Trying to select the best turbo pump for your application can be a difficult and sometimes frustrating exercise. The questions range from pumping speed to bearing type and mistakes here can cost not only money but also the performance you need. This is a very basic guide to selecting a turbo pump but for more information it is wise to discuss your application with the pump manufacturer.

 If you are trying to replace a turbo pump on an existing piece of equipment you should contact the instrument manufacturer or the turbo pump manufacturer. This will ensure that you replace your old pump with one that is compatible with your instrument because in addition to the pump performance changes, it is common for the turbo pump to communicate with the instrument via analog or serial methods. If the wrong pump is used this could disrupt these communications and prevent the proper operation of your instrument.

With a locally built system you have a bit more flexibility on selecting a pump that will meet your needs. Here are some items to consider when selecting a turbo pump for your system:

1. What size inlet port should I get on my turbo?
   It is a common practice to match the inlet size of your turbo to the size of the port on your chamber. This will eliminate the need for adapters which can restrict conductance and increase the number of possible leak points. Having a turbo pump with a larger inlet than your chambers will typically result in a higher cost without realizing any significant benefit in effective pumping speed.

2. What type of flange, NW, ISO or ConFlat?
   There are two basic inlet seal types, Elastomer oring seals and Metal seals. If selecting a turbo for an existing vacuum chamber you should once again match the pump flange to the chamber flange to eliminate the need for adapters. If you are building a custom chamber, the type of inlet should be based on the vacuum level that you need to achieve in order to run your specific application. If your application requires vacuum levels between atmospheric pressure and 10-7mbar an elastomer seal is recommended for cost and ease of use. Metal seals are recommended for UHV applications better than 10-7mbar and when you are using bakeout. The metal seals have better outgassing characteristics and are leak-tight to less than 10-10mbarls-1 but the metal seals should not be re-used.

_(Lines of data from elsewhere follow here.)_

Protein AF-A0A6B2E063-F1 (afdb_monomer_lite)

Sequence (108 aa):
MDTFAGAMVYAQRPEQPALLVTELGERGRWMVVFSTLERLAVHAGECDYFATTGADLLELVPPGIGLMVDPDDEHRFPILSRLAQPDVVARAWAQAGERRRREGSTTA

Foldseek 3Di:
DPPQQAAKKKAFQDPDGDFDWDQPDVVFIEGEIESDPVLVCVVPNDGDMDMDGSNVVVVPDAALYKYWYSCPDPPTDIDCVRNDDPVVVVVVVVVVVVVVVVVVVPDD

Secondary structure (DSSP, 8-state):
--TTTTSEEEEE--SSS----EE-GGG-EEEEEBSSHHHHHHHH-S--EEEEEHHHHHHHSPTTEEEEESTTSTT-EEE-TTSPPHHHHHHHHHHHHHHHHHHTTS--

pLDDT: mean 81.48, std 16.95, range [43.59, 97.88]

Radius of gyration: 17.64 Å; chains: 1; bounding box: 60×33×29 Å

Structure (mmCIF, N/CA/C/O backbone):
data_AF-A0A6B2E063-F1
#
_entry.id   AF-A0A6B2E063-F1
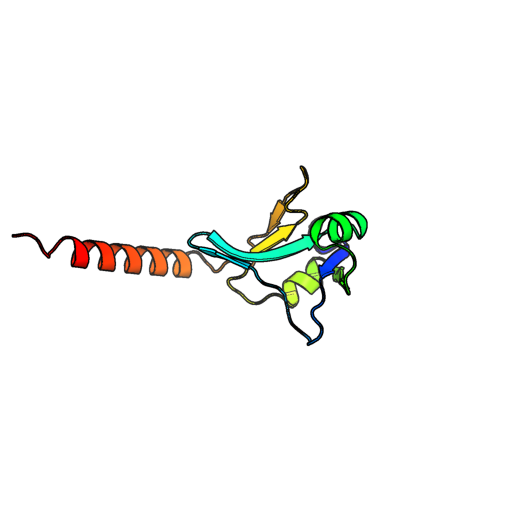#
loop_
_atom_site.group_PDB
_atom_site.id
_atom_site.type_symbol
_atom_site.label_atom_id
_atom_site.label_alt_id
_atom_site.label_comp_id
_atom_site.label_asym_id
_atom_site.label_entity_id
_atom_site.label_seq_id
_atom_site.pdbx_PDB_ins_code
_atom_site.Cartn_x
_atom_site.Cartn_y
_atom_site.Cartn_z
_atom_site.occupancy
_atom_site.B_iso_or_equiv
_atom_site.auth_seq_id
_atom_site.auth_comp_id
_atom_site.auth_asym_id
_atom_site.auth_atom_id
_atom_site.pdbx_PDB_model_num
ATOM 1 N N . MET A 1 1 ? 6.179 -21.708 -3.682 1.00 47.62 1 MET A N 1
ATOM 2 C CA . MET A 1 1 ? 6.403 -20.686 -2.640 1.00 47.62 1 MET A CA 1
ATOM 3 C C . MET A 1 1 ? 5.782 -19.402 -3.147 1.00 47.62 1 MET A C 1
ATOM 5 O O . MET A 1 1 ? 6.082 -19.046 -4.278 1.00 47.62 1 MET A O 1
ATOM 9 N N . ASP A 1 2 ? 4.878 -18.791 -2.377 1.00 69.12 2 ASP A N 1
ATOM 10 C CA . ASP A 1 2 ? 4.179 -17.550 -2.744 1.00 69.12 2 ASP A CA 1
ATOM 11 C C . ASP A 1 2 ? 5.189 -16.413 -2.942 1.00 69.12 2 ASP A C 1
ATOM 13 O O . ASP A 1 2 ? 5.689 -15.846 -1.971 1.00 69.12 2 ASP A O 1
ATOM 17 N N . THR A 1 3 ? 5.506 -16.088 -4.199 1.00 83.81 3 THR A N 1
ATOM 18 C CA . THR A 1 3 ? 6.478 -15.044 -4.567 1.00 83.81 3 THR A CA 1
ATOM 19 C C . THR A 1 3 ? 6.166 -13.707 -3.896 1.00 83.81 3 THR A C 1
ATOM 21 O O . THR A 1 3 ? 7.083 -13.007 -3.485 1.00 83.81 3 THR A O 1
ATOM 24 N N . PHE A 1 4 ? 4.883 -13.380 -3.726 1.00 87.88 4 PHE A N 1
ATOM 25 C CA . PHE A 1 4 ? 4.460 -12.170 -3.029 1.00 87.88 4 PHE A CA 1
ATOM 26 C C . PHE A 1 4 ? 4.702 -12.229 -1.516 1.00 87.88 4 PHE A C 1
ATOM 28 O O . PHE A 1 4 ? 5.192 -11.264 -0.942 1.00 87.88 4 PHE A O 1
ATOM 35 N N . ALA A 1 5 ? 4.380 -13.348 -0.859 1.00 90.50 5 ALA A N 1
ATOM 36 C CA . ALA A 1 5 ? 4.420 -13.445 0.601 1.00 90.50 5 ALA A CA 1
ATOM 37 C C . ALA A 1 5 ? 5.822 -13.161 1.172 1.00 90.50 5 ALA A C 1
ATOM 39 O O . ALA A 1 5 ? 5.945 -12.532 2.217 1.00 90.50 5 ALA A O 1
ATOM 40 N N . GLY A 1 6 ? 6.875 -13.585 0.467 1.00 93.88 6 GLY A N 1
ATOM 41 C CA . GLY A 1 6 ? 8.263 -13.319 0.858 1.00 93.88 6 GLY A CA 1
ATOM 42 C C . GLY A 1 6 ? 8.847 -12.003 0.334 1.00 93.88 6 GLY A C 1
ATOM 43 O O . GLY A 1 6 ? 9.971 -11.665 0.700 1.00 93.88 6 GLY A O 1
ATOM 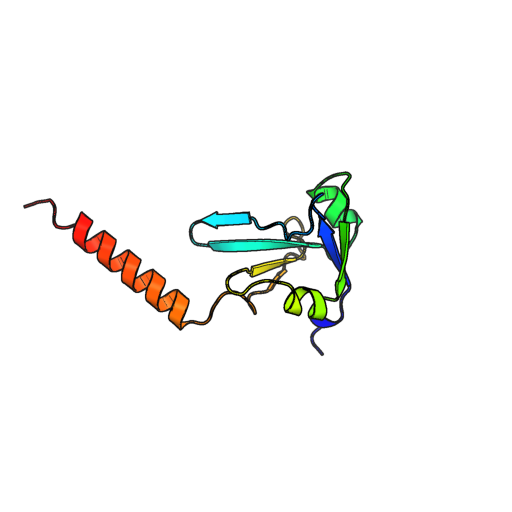44 N N . ALA A 1 7 ? 8.142 -11.278 -0.538 1.00 94.75 7 ALA A N 1
ATOM 45 C CA . ALA A 1 7 ? 8.648 -10.041 -1.119 1.00 94.75 7 ALA A CA 1
ATOM 46 C C . ALA A 1 7 ? 8.505 -8.873 -0.139 1.00 94.75 7 ALA A C 1
ATOM 48 O O . ALA A 1 7 ? 7.505 -8.771 0.574 1.00 94.75 7 ALA A O 1
ATOM 49 N N . MET A 1 8 ? 9.488 -7.973 -0.138 1.00 97.50 8 MET A N 1
ATOM 50 C CA . MET A 1 8 ? 9.347 -6.677 0.519 1.00 97.50 8 MET A CA 1
ATOM 51 C C . MET A 1 8 ? 8.434 -5.782 -0.309 1.00 97.50 8 MET A C 1
ATOM 53 O O . MET A 1 8 ? 8.571 -5.699 -1.528 1.00 97.50 8 MET A O 1
ATOM 57 N N . VAL A 1 9 ? 7.525 -5.103 0.376 1.00 97.31 9 VAL A N 1
ATOM 58 C CA . VAL A 1 9 ? 6.624 -4.118 -0.211 1.00 97.31 9 VAL A CA 1
ATOM 59 C C . VAL A 1 9 ? 6.670 -2.826 0.583 1.00 97.31 9 VAL A C 1
ATOM 61 O O . VAL A 1 9 ? 6.937 -2.818 1.788 1.00 97.31 9 VAL A O 1
ATOM 64 N N . TYR A 1 10 ? 6.391 -1.735 -0.115 1.00 97.88 10 TYR A N 1
ATOM 65 C CA . TYR A 1 10 ? 6.452 -0.376 0.394 1.00 97.88 10 TYR A CA 1
ATOM 66 C C . TYR A 1 10 ? 5.076 0.265 0.281 1.00 97.88 10 TYR A C 1
ATOM 68 O O . TYR A 1 10 ? 4.381 0.093 -0.719 1.00 97.88 10 TYR A O 1
ATOM 76 N N . ALA A 1 11 ? 4.674 1.014 1.298 1.00 96.81 11 ALA A N 1
ATOM 77 C CA . ALA A 1 11 ? 3.422 1.752 1.278 1.00 96.81 11 ALA A CA 1
ATOM 78 C C . ALA A 1 11 ? 3.593 3.097 1.973 1.00 96.81 11 ALA A C 1
ATOM 80 O O . ALA A 1 11 ? 4.364 3.222 2.929 1.00 96.81 11 ALA A O 1
ATOM 81 N N . GLN A 1 12 ? 2.850 4.094 1.497 1.00 97.00 12 GLN A N 1
ATOM 82 C CA . GLN A 1 12 ? 2.817 5.402 2.132 1.00 97.00 12 GLN A CA 1
ATOM 83 C C . GLN A 1 12 ? 2.294 5.265 3.567 1.00 97.00 12 GLN A C 1
ATOM 85 O O . GLN A 1 12 ? 1.286 4.601 3.829 1.00 97.00 12 GLN A O 1
ATOM 90 N N . ARG A 1 13 ? 2.998 5.908 4.497 1.00 95.38 13 ARG A N 1
ATOM 91 C CA . ARG A 1 13 ? 2.669 5.927 5.916 1.00 95.38 13 ARG A CA 1
ATOM 92 C C . ARG A 1 13 ? 2.036 7.277 6.258 1.00 95.38 13 ARG A C 1
ATOM 94 O O . ARG A 1 13 ? 2.720 8.294 6.171 1.00 95.38 13 ARG A O 1
ATOM 101 N N . PRO A 1 14 ? 0.757 7.316 6.662 1.00 92.12 14 PRO A N 1
ATOM 102 C CA . PRO A 1 14 ? 0.163 8.542 7.177 1.00 92.12 14 PRO A CA 1
ATOM 103 C C . PRO A 1 14 ? 0.799 8.945 8.517 1.00 92.12 14 PRO A C 1
ATOM 105 O O . PRO A 1 14 ? 1.411 8.124 9.205 1.00 92.12 14 PRO A O 1
ATOM 108 N N . GLU A 1 15 ? 0.637 10.214 8.906 1.00 91.19 15 GLU A N 1
ATOM 109 C CA . GLU A 1 15 ? 1.195 10.748 10.160 1.00 91.19 15 GLU A CA 1
ATOM 110 C C . GLU A 1 15 ? 0.744 9.943 11.388 1.00 91.19 15 GLU A C 1
ATOM 112 O O . GLU A 1 15 ? 1.546 9.626 12.268 1.00 91.19 15 GLU A O 1
ATOM 117 N N . GLN A 1 16 ? -0.540 9.574 11.425 1.00 90.88 16 GLN A N 1
ATOM 118 C CA . GLN A 1 16 ? -1.102 8.695 12.447 1.00 90.88 16 GLN A CA 1
ATOM 119 C C . GLN A 1 16 ? -1.030 7.231 11.993 1.00 90.88 16 GLN A C 1
ATOM 121 O O . GLN A 1 16 ? -1.259 6.967 10.813 1.00 90.88 16 GLN A O 1
ATOM 126 N N . PRO A 1 17 ? -0.781 6.262 12.897 1.00 86.88 17 PRO A N 1
ATOM 127 C CA . PRO A 1 17 ? -0.742 4.843 12.540 1.00 86.88 17 PRO A CA 1
ATOM 128 C C . PRO A 1 17 ? -2.057 4.361 11.904 1.00 86.88 17 PRO A C 1
ATOM 130 O O . PRO A 1 17 ? -3.053 4.151 12.595 1.00 86.88 17 PRO A O 1
ATOM 133 N N . ALA A 1 18 ? -2.058 4.189 10.582 1.00 88.38 18 ALA A N 1
ATOM 134 C CA . ALA A 1 18 ? -3.211 3.748 9.804 1.00 88.38 18 ALA A CA 1
ATOM 135 C C . ALA A 1 18 ? -2.780 3.165 8.447 1.00 88.38 18 ALA A C 1
ATOM 137 O O . ALA A 1 18 ? -1.668 3.407 7.977 1.00 88.38 18 ALA A O 1
ATOM 138 N N . LEU A 1 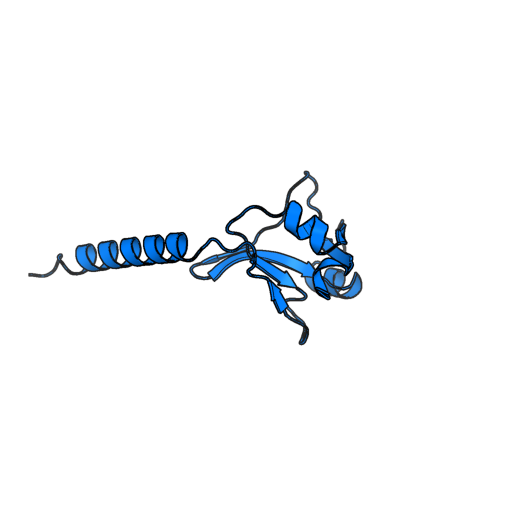19 ? -3.689 2.425 7.805 1.00 89.31 19 LEU A N 1
ATOM 139 C CA . LEU A 1 19 ? -3.553 2.005 6.410 1.00 89.31 19 LEU A CA 1
ATOM 140 C C . LEU A 1 19 ? -4.309 2.979 5.509 1.00 89.31 19 LEU A C 1
ATOM 142 O O . LEU A 1 19 ? -5.464 3.313 5.783 1.00 89.31 19 LEU A O 1
ATOM 146 N N . LEU A 1 20 ? -3.674 3.400 4.418 1.00 91.81 20 LEU A N 1
ATOM 147 C CA . LEU A 1 20 ? -4.319 4.216 3.396 1.00 91.81 20 LEU A CA 1
ATOM 148 C C . LEU A 1 20 ? -5.112 3.317 2.448 1.00 91.81 20 LEU A C 1
ATOM 150 O O . LEU A 1 20 ? -4.571 2.394 1.839 1.00 91.81 20 LEU A O 1
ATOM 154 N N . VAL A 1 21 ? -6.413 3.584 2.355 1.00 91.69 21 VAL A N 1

3. Required pumping speed.
   To determine you pumping speed requirements you will need to understand the outgassing characteristics of your chamber, amount of gas generated by your process and your required chamber pump-down time. With this information the pump manufacturer can help you determine the pumping speed you will require.

4. Compression ratios.
   Some turbo pumps are better than others at pumping light gases such as helium and hydrogen. If your application requires the use of these light gases you should select a turbo pump that has enough compression to move these light gases from the chamber to the turbo exhaust.

5. Backing pump requirements.
   The backing pump should have a high enough capacity to handle the gas throughput from your process while maintaining sufficient vacuum level to back your turbo pump. Turbo pumps without a drag stage typically need backing pressures better than 0.1mbar while compound turbos with molecular drag stages can usually operate at pressures above 2mbar.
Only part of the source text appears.